Back to Research Insights >> Sydney Property Market: Insights and Outlook

Between 2012 and 2017 the Sydney market experienced growth of 76%. The harbour city is building a reputation for its extended periods of subdued performance followed by exponential growth, the most recent peak being likened to what occurred in previous cycles in 1990 and 2004. Over the last five years median prices surpassed $1 million, a clear indication that the affordability ceiling in Sydney is fast approaching.

Past performance indicates that post-boom periods often led to extended periods of correction.

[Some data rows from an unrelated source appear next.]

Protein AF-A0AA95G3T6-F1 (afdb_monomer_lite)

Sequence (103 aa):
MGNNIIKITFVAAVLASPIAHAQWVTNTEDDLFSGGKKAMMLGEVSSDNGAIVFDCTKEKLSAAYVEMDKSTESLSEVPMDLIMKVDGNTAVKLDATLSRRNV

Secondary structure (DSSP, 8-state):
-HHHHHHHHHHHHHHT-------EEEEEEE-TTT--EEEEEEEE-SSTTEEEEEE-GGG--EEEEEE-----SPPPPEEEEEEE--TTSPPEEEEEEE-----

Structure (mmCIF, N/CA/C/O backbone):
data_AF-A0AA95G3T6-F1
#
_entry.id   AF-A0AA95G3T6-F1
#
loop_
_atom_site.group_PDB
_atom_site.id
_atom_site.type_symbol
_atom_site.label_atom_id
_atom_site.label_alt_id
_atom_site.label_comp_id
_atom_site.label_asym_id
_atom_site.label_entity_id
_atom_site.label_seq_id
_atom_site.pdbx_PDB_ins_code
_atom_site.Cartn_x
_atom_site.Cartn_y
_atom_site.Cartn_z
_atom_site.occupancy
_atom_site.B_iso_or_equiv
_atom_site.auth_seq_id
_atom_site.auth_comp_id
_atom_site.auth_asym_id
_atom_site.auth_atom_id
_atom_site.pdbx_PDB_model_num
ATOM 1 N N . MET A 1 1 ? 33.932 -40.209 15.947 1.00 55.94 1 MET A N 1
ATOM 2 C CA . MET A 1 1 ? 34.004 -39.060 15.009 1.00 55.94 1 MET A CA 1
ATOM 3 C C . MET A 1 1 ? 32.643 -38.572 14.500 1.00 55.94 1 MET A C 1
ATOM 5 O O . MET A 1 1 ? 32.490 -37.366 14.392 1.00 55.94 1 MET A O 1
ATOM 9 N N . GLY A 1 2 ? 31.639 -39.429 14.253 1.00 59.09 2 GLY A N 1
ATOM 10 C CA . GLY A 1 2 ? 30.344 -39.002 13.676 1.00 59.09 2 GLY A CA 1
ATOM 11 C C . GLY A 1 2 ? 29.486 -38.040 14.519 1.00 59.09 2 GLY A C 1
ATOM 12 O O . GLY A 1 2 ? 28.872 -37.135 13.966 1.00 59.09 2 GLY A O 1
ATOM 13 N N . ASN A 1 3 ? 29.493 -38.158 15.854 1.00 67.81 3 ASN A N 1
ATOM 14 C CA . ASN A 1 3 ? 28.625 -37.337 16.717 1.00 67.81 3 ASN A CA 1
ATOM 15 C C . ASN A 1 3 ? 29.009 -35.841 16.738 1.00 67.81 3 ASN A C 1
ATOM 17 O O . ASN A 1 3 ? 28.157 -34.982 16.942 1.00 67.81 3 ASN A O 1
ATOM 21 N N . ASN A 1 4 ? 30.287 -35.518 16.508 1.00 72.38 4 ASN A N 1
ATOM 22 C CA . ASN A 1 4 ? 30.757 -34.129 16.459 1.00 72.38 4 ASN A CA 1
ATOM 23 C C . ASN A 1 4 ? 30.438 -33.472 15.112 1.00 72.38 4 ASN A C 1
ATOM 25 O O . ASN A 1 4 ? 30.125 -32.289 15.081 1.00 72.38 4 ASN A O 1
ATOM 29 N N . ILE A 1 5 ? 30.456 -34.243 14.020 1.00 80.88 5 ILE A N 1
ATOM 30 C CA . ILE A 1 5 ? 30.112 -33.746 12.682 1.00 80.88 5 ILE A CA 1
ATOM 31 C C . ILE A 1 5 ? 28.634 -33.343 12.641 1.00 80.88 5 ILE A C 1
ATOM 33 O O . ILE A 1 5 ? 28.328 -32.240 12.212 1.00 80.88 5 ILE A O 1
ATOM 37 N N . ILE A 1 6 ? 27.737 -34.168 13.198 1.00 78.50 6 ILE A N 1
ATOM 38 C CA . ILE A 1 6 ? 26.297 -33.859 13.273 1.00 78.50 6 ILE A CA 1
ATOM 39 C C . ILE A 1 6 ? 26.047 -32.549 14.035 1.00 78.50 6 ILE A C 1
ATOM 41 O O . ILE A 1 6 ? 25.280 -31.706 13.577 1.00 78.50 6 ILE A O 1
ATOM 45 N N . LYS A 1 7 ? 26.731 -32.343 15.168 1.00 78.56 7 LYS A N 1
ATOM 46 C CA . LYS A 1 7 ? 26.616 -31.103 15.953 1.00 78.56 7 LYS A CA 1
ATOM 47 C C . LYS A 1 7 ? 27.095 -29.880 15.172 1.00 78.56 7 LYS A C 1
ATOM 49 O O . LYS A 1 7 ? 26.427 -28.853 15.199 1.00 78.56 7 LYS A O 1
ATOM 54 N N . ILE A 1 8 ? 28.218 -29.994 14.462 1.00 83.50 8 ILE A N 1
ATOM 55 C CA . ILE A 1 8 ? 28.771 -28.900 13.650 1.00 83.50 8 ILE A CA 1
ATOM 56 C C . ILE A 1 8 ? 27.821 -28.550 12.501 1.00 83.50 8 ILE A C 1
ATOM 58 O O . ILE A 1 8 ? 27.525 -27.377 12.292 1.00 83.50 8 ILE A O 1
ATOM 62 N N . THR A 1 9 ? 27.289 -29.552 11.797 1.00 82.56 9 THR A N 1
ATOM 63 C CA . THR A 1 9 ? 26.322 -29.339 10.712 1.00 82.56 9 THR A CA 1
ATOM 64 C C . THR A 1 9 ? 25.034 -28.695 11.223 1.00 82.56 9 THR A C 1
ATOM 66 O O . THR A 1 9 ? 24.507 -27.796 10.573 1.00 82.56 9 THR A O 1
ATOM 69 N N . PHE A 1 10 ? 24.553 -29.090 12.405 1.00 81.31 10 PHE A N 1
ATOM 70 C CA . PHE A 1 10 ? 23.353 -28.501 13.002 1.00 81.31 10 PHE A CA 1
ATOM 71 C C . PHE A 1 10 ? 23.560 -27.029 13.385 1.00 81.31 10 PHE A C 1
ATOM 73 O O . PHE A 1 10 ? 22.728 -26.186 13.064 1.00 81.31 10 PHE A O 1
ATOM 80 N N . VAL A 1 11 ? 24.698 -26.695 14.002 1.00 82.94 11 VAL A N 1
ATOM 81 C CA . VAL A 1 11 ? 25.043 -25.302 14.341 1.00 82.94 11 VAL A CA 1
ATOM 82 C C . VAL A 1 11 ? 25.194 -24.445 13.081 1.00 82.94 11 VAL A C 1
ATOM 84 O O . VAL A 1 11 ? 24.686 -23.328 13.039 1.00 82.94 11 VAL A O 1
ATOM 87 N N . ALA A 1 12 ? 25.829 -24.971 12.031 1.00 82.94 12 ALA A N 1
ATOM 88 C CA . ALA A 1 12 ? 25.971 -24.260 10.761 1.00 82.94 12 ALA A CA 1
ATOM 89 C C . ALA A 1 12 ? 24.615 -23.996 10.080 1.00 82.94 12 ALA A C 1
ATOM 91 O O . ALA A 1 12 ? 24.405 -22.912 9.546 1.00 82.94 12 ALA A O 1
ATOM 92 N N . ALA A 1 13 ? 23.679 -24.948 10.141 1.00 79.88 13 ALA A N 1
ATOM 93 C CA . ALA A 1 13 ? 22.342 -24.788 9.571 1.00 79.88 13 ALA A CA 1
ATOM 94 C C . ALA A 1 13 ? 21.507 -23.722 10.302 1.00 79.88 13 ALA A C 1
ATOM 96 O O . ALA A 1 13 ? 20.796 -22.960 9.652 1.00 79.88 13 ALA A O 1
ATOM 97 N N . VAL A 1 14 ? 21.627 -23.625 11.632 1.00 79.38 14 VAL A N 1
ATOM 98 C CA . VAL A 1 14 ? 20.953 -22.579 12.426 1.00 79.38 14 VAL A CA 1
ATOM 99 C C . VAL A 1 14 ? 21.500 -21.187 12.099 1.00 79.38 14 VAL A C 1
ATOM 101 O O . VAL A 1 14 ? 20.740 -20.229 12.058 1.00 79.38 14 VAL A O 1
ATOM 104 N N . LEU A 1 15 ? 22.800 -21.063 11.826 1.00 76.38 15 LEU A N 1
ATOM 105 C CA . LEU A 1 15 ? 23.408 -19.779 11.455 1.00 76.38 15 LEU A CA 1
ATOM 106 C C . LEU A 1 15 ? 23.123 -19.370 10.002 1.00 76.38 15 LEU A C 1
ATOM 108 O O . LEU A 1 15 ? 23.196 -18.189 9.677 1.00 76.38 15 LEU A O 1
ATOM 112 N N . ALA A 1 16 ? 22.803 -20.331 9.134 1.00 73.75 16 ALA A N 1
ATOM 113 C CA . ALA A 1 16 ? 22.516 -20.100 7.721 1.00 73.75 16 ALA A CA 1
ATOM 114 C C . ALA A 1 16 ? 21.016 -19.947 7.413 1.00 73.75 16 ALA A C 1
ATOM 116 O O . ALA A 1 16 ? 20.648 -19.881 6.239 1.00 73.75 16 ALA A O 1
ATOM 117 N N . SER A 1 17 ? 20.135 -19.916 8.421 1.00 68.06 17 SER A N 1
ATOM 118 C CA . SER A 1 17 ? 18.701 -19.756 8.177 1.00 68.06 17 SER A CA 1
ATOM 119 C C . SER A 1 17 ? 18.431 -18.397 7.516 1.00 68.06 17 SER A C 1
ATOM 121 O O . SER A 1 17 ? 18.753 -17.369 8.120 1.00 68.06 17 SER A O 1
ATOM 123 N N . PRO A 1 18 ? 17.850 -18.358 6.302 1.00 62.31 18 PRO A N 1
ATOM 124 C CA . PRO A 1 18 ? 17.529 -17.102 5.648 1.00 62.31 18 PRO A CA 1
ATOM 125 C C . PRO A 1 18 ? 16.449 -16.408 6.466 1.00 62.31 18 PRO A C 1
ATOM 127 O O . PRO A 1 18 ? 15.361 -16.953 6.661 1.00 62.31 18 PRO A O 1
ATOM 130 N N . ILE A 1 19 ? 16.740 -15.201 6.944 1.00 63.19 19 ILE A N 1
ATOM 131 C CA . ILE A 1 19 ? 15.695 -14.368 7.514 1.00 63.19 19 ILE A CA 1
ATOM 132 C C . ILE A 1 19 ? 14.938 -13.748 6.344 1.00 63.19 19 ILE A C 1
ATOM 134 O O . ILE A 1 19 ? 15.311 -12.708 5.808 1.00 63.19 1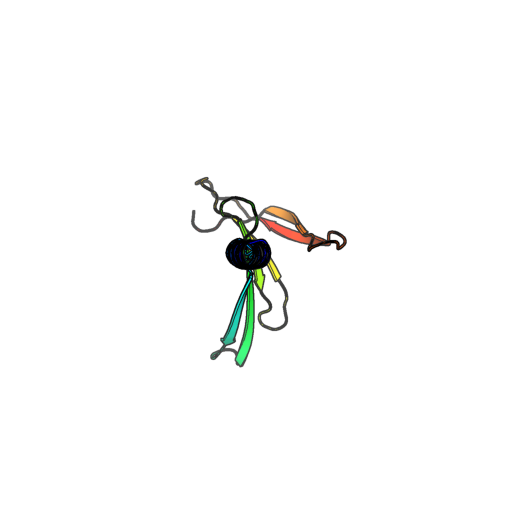9 ILE A O 1
ATOM 138 N N . ALA A 1 20 ? 13.909 -14.457 5.884 1.00 57.06 20 ALA A N 1
ATOM 139 C CA . ALA A 1 20 ? 12.951 -13.934 4.923 1.00 57.06 20 ALA A CA 1
ATOM 140 C C . ALA A 1 20 ? 12.082 -12.886 5.635 1.00 57.06 20 ALA A C 1
ATOM 142 O O . ALA A 1 20 ? 10.979 -13.172 6.096 1.00 57.06 20 ALA A O 1
ATOM 143 N N . HIS A 1 21 ? 12.617 -11.678 5.792 1.00 55.56 21 HIS A N 1
ATOM 144 C CA . HIS A 1 21 ? 11.858 -10.542 6.286 1.00 55.56 21 HIS A CA 1
ATOM 145 C C . HIS A 1 21 ? 11.028 -9.979 5.131 1.00 55.56 21 HIS A C 1
ATOM 147 O O . HIS A 1 21 ? 11.522 -9.192 4.331 1.00 55.56 21 HIS A O 1
ATOM 153 N N . ALA A 1 22 ? 9.751 -10.353 5.050 1.00 57.84 22 ALA A N 1
ATOM 154 C CA . ALA A 1 22 ? 8.778 -9.415 4.504 1.00 57.84 22 ALA A CA 1
ATOM 155 C C . ALA A 1 22 ? 8.737 -8.240 5.493 1.00 57.84 22 ALA A C 1
ATOM 157 O O . ALA A 1 22 ? 8.201 -8.376 6.596 1.00 57.84 22 ALA A O 1
ATOM 158 N N . GLN A 1 23 ? 9.431 -7.148 5.167 1.00 70.38 23 GLN A N 1
ATOM 159 C CA . GLN A 1 23 ? 9.597 -6.011 6.066 1.00 70.38 23 GL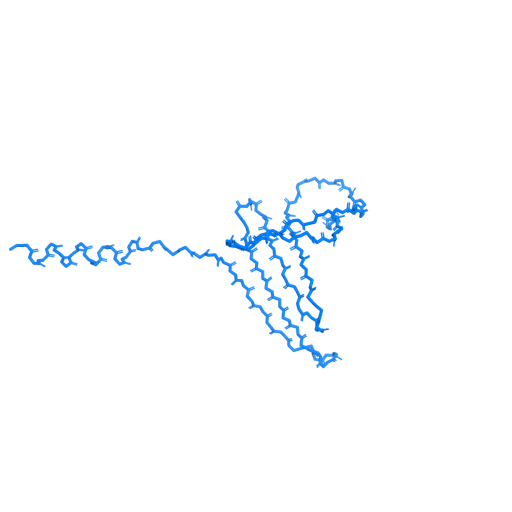N A CA 1
ATOM 160 C C . GLN A 1 23 ? 8.294 -5.209 6.105 1.00 70.38 23 GLN A C 1
ATOM 162 O O . GLN A 1 23 ? 8.070 -4.303 5.307 1.00 70.38 23 GLN A O 1
ATOM 167 N N . TRP A 1 24 ? 7.419 -5.586 7.036 1.00 80.12 24 TRP A N 1
ATOM 168 C CA . TRP A 1 24 ? 6.251 -4.803 7.414 1.00 80.12 24 TRP A CA 1
ATOM 169 C C . TRP A 1 24 ? 6.606 -3.931 8.614 1.00 80.12 24 TRP A C 1
ATOM 171 O O . TRP A 1 24 ? 6.941 -4.437 9.686 1.00 80.12 24 TRP A O 1
ATOM 181 N N . VAL A 1 25 ? 6.511 -2.618 8.449 1.00 84.75 25 VAL A N 1
ATOM 182 C CA . VAL A 1 25 ? 6.681 -1.644 9.525 1.00 84.75 25 VAL A CA 1
ATOM 183 C C . VAL A 1 25 ? 5.306 -1.120 9.901 1.00 84.75 25 VAL A C 1
ATOM 185 O O . VAL A 1 25 ? 4.613 -0.536 9.075 1.00 84.75 25 VAL A O 1
ATOM 188 N N . THR A 1 26 ? 4.898 -1.336 11.148 1.00 86.69 26 THR A N 1
ATOM 189 C CA . THR A 1 26 ? 3.636 -0.806 11.677 1.00 86.69 26 THR A CA 1
ATOM 190 C C . THR A 1 26 ? 3.933 0.303 12.673 1.00 86.69 26 THR A C 1
ATOM 192 O O . THR A 1 26 ? 4.764 0.127 13.562 1.00 86.69 26 THR A O 1
ATOM 195 N N . ASN A 1 27 ? 3.247 1.433 12.538 1.00 86.94 27 ASN A N 1
ATOM 196 C CA . ASN A 1 27 ? 3.301 2.541 13.481 1.00 86.94 27 ASN A CA 1
ATOM 197 C C . ASN A 1 27 ? 1.879 2.892 13.929 1.00 86.94 27 ASN A C 1
ATOM 199 O O . ASN A 1 27 ? 0.953 2.948 13.120 1.00 86.94 27 ASN A O 1
ATOM 203 N N . THR A 1 28 ? 1.707 3.109 15.227 1.00 87.19 28 THR A N 1
ATOM 204 C CA . THR A 1 28 ? 0.451 3.548 15.826 1.00 87.19 28 THR A CA 1
ATOM 205 C C . THR A 1 28 ? 0.699 4.809 16.630 1.00 87.19 28 THR A C 1
ATOM 207 O O . THR A 1 28 ? 1.554 4.814 17.516 1.00 87.19 28 THR A O 1
ATOM 210 N N . GLU A 1 29 ? -0.076 5.850 16.359 1.00 84.94 29 GLU A N 1
ATOM 211 C CA . GLU A 1 29 ? 0.068 7.154 16.996 1.00 84.94 29 GLU A CA 1
ATOM 212 C C . GLU A 1 29 ? -1.260 7.615 17.593 1.00 84.94 29 GLU A C 1
ATOM 214 O O . GLU A 1 29 ? -2.335 7.437 17.009 1.00 84.94 29 GLU A O 1
ATOM 219 N N . ASP A 1 30 ? -1.167 8.264 18.750 1.00 79.38 30 ASP A N 1
ATOM 220 C CA . ASP A 1 30 ? -2.278 8.985 19.353 1.00 79.38 30 ASP A CA 1
ATOM 221 C C . ASP A 1 30 ? -2.256 10.426 18.845 1.00 79.38 30 ASP A C 1
ATOM 223 O O . ASP A 1 30 ? -1.327 11.190 19.115 1.00 79.38 30 ASP A O 1
ATOM 227 N N . ASP A 1 31 ? -3.284 10.814 18.093 1.00 72.00 31 ASP A N 1
ATOM 228 C CA . ASP A 1 31 ? -3.421 12.183 17.617 1.00 72.00 31 ASP A CA 1
ATOM 229 C C . ASP A 1 31 ? -3.887 13.079 18.768 1.00 72.00 31 ASP A C 1
ATOM 231 O O . ASP A 1 31 ? -5.076 13.156 19.086 1.00 72.00 31 ASP A O 1
ATOM 235 N N . LEU A 1 32 ? -2.928 13.777 19.377 1.00 70.31 32 LEU A N 1
ATOM 236 C CA . LEU A 1 32 ? -3.148 14.666 20.517 1.00 70.31 32 LEU A CA 1
ATOM 237 C C . LEU A 1 32 ? -4.158 15.793 20.226 1.00 70.31 32 LEU A C 1
ATOM 239 O O . LEU A 1 32 ? -4.787 16.297 21.152 1.00 70.31 32 LEU A O 1
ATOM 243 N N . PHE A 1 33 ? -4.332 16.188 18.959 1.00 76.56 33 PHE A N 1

Between 2005 and 2012 the Sydney market remained relatively flat and in some regions experienced falls of up to 13%. In the latter part of 2017 the strain on affordability resulted in a slowdown in demand, and we are likely to see this continue into the medium term as a period of correction or subdued growth.

There were 159 Sydney suburbs with a median house price below $500,000 in 2012. So far in 2018 there are none.

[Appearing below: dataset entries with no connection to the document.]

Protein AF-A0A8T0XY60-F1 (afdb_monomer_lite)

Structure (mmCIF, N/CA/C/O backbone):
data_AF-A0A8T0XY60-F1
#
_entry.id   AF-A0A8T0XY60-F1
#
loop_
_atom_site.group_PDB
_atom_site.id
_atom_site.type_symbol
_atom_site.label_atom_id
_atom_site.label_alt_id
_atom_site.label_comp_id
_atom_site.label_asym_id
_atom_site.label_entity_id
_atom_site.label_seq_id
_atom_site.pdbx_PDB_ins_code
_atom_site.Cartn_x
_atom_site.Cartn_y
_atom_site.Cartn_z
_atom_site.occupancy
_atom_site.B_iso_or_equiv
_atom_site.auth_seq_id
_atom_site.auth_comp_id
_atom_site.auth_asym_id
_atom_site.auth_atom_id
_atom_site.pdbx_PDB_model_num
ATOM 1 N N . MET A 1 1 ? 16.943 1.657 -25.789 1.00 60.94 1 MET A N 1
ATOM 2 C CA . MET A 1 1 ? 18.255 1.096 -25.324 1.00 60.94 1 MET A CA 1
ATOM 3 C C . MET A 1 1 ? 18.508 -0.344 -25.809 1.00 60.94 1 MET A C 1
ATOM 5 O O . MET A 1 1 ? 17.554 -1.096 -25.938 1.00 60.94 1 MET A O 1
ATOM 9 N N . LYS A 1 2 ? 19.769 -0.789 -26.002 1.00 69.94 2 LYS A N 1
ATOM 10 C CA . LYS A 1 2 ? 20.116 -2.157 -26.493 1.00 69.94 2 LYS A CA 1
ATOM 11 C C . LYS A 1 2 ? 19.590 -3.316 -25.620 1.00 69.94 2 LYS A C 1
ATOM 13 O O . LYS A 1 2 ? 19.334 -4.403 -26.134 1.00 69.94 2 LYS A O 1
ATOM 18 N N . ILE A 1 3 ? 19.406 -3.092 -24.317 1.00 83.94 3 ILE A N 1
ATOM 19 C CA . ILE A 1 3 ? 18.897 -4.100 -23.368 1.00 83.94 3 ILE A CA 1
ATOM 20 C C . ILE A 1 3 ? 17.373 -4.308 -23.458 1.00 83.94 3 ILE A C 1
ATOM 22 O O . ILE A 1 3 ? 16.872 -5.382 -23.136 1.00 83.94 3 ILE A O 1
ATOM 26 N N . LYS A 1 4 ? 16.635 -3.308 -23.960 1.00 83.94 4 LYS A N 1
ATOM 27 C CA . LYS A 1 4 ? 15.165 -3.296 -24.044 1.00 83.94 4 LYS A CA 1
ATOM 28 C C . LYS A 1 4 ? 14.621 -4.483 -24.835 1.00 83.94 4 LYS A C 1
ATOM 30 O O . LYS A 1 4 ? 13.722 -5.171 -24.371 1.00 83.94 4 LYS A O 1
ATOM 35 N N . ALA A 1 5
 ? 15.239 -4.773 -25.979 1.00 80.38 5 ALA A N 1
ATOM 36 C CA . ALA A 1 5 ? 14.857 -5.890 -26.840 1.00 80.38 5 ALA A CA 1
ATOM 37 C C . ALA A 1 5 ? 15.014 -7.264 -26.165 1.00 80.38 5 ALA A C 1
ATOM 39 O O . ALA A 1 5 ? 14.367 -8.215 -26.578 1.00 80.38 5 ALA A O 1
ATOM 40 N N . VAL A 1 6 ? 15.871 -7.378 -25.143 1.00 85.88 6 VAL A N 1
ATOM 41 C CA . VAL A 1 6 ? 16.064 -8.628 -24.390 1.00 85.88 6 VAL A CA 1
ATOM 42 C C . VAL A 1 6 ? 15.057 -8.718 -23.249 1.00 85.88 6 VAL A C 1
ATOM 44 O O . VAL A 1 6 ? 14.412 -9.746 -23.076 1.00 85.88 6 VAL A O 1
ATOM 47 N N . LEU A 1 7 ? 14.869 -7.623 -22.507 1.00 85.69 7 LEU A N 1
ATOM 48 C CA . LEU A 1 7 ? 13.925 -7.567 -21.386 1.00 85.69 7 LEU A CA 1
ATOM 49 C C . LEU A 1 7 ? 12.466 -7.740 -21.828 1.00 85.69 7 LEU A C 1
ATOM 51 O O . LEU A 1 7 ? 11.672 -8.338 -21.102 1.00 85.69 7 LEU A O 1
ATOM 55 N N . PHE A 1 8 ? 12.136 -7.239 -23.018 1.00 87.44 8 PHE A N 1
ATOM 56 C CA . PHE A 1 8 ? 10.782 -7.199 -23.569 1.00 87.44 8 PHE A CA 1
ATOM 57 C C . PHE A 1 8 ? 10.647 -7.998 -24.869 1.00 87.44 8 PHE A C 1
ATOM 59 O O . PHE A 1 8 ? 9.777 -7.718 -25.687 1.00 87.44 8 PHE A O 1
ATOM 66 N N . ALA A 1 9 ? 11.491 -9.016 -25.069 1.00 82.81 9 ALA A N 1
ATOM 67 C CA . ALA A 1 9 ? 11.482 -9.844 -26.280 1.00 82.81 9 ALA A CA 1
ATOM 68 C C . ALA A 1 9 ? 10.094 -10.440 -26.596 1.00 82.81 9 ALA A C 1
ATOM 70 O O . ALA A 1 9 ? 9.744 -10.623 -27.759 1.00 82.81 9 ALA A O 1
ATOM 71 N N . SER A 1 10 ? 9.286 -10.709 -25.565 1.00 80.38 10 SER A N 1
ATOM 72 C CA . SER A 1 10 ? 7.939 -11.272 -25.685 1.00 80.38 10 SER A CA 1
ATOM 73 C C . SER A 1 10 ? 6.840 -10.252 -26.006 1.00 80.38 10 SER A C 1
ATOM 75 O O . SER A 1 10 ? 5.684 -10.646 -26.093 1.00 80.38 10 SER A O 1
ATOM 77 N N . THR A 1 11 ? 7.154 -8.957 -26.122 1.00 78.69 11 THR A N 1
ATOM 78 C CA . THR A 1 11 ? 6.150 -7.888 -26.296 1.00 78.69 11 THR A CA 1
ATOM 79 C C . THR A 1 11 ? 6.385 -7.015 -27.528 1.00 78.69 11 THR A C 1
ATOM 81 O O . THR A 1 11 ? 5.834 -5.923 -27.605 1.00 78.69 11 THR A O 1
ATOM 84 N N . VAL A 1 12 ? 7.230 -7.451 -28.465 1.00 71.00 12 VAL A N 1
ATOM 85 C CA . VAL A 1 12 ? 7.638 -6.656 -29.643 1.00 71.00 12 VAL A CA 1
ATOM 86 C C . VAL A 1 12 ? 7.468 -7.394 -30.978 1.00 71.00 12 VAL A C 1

Source: Your Property Investment Magazine (January 2018)

Sydney’s strong performance was largely a result of significant investment in infrastructure, consistently strong population growth and, anecdotally, the ‘fear of missing out’. New South Wales currently leads the way in terms of retail spending, business investment and unemployment, key indicators for market sentiment and confidence. Commsec’s State of States report for the October quarter of 2017 revealed that New South Wales (1.6%) sits third behind Victoria (2.4%) and ACT (1.8%) respectively in terms of annual change in population.

New South Wales maintains its position as one of the top performers with regards to economic indicators, which lowers the likelihood of a significant correction or decline; however, strain on affordability and strong growth in construction commencements is likely to dilute demand. In the June quarter 2017 construction commencements increased by 55% on the previous quarter. Added supply will limit future growth, particularly for the attached dwelling market.

When assessing median incomes as a multiple of median prices, Sydney is the second least affordable city in the world after Hong Kong.

Source: Demographia

As at December 2017 vacancy rates had exceeded 2.5%, a figure that has not been surpassed in over a decade. Previous vacancy spikes have occurred; however, demand tends to react quickly to these peaks, restoring vacancy levels to back below 2%. Because of the strong price growth rental yields have been declining since 2014. The average rental yield achieved for houses in Sydney sits around 2.8%, while for apartments it is around 3.8%. The ability to hold an asset has become difficult in Sydney as income from the property is unlikely to offset the interest repayments.

 Outlook for 2018

As experienced in the previous post-boom periods, growth in Sydney is likely to remain moderate or subdued for some time, particularly for the attached dwelling market which is still seeing significant amounts of development. The limiting of future growth and correction of the market have been driven by:

  • Strained affordability: house prices are on average ten times the average household income and it costs 44% of monthly household income to pay for the average house. If interest rates were to increase just 1%, mortgage repayments would rise from 44% to 55%, posing a significant risk to Sydney families with high LVR mortgages. This risk is likely to result in unchanged interest rates throughout 2018 as the Reserve Bank Australia attempts to avoid stifling consumer sentiment and financial distress for Australian households.
  • Changes to lending: APRA’s tighter measures on interest-only, lending introduced in March 2017, led to a significant retraction in the volume of investor purchases across the country. The reduction in investor activity eliminated a large portion of the buying market.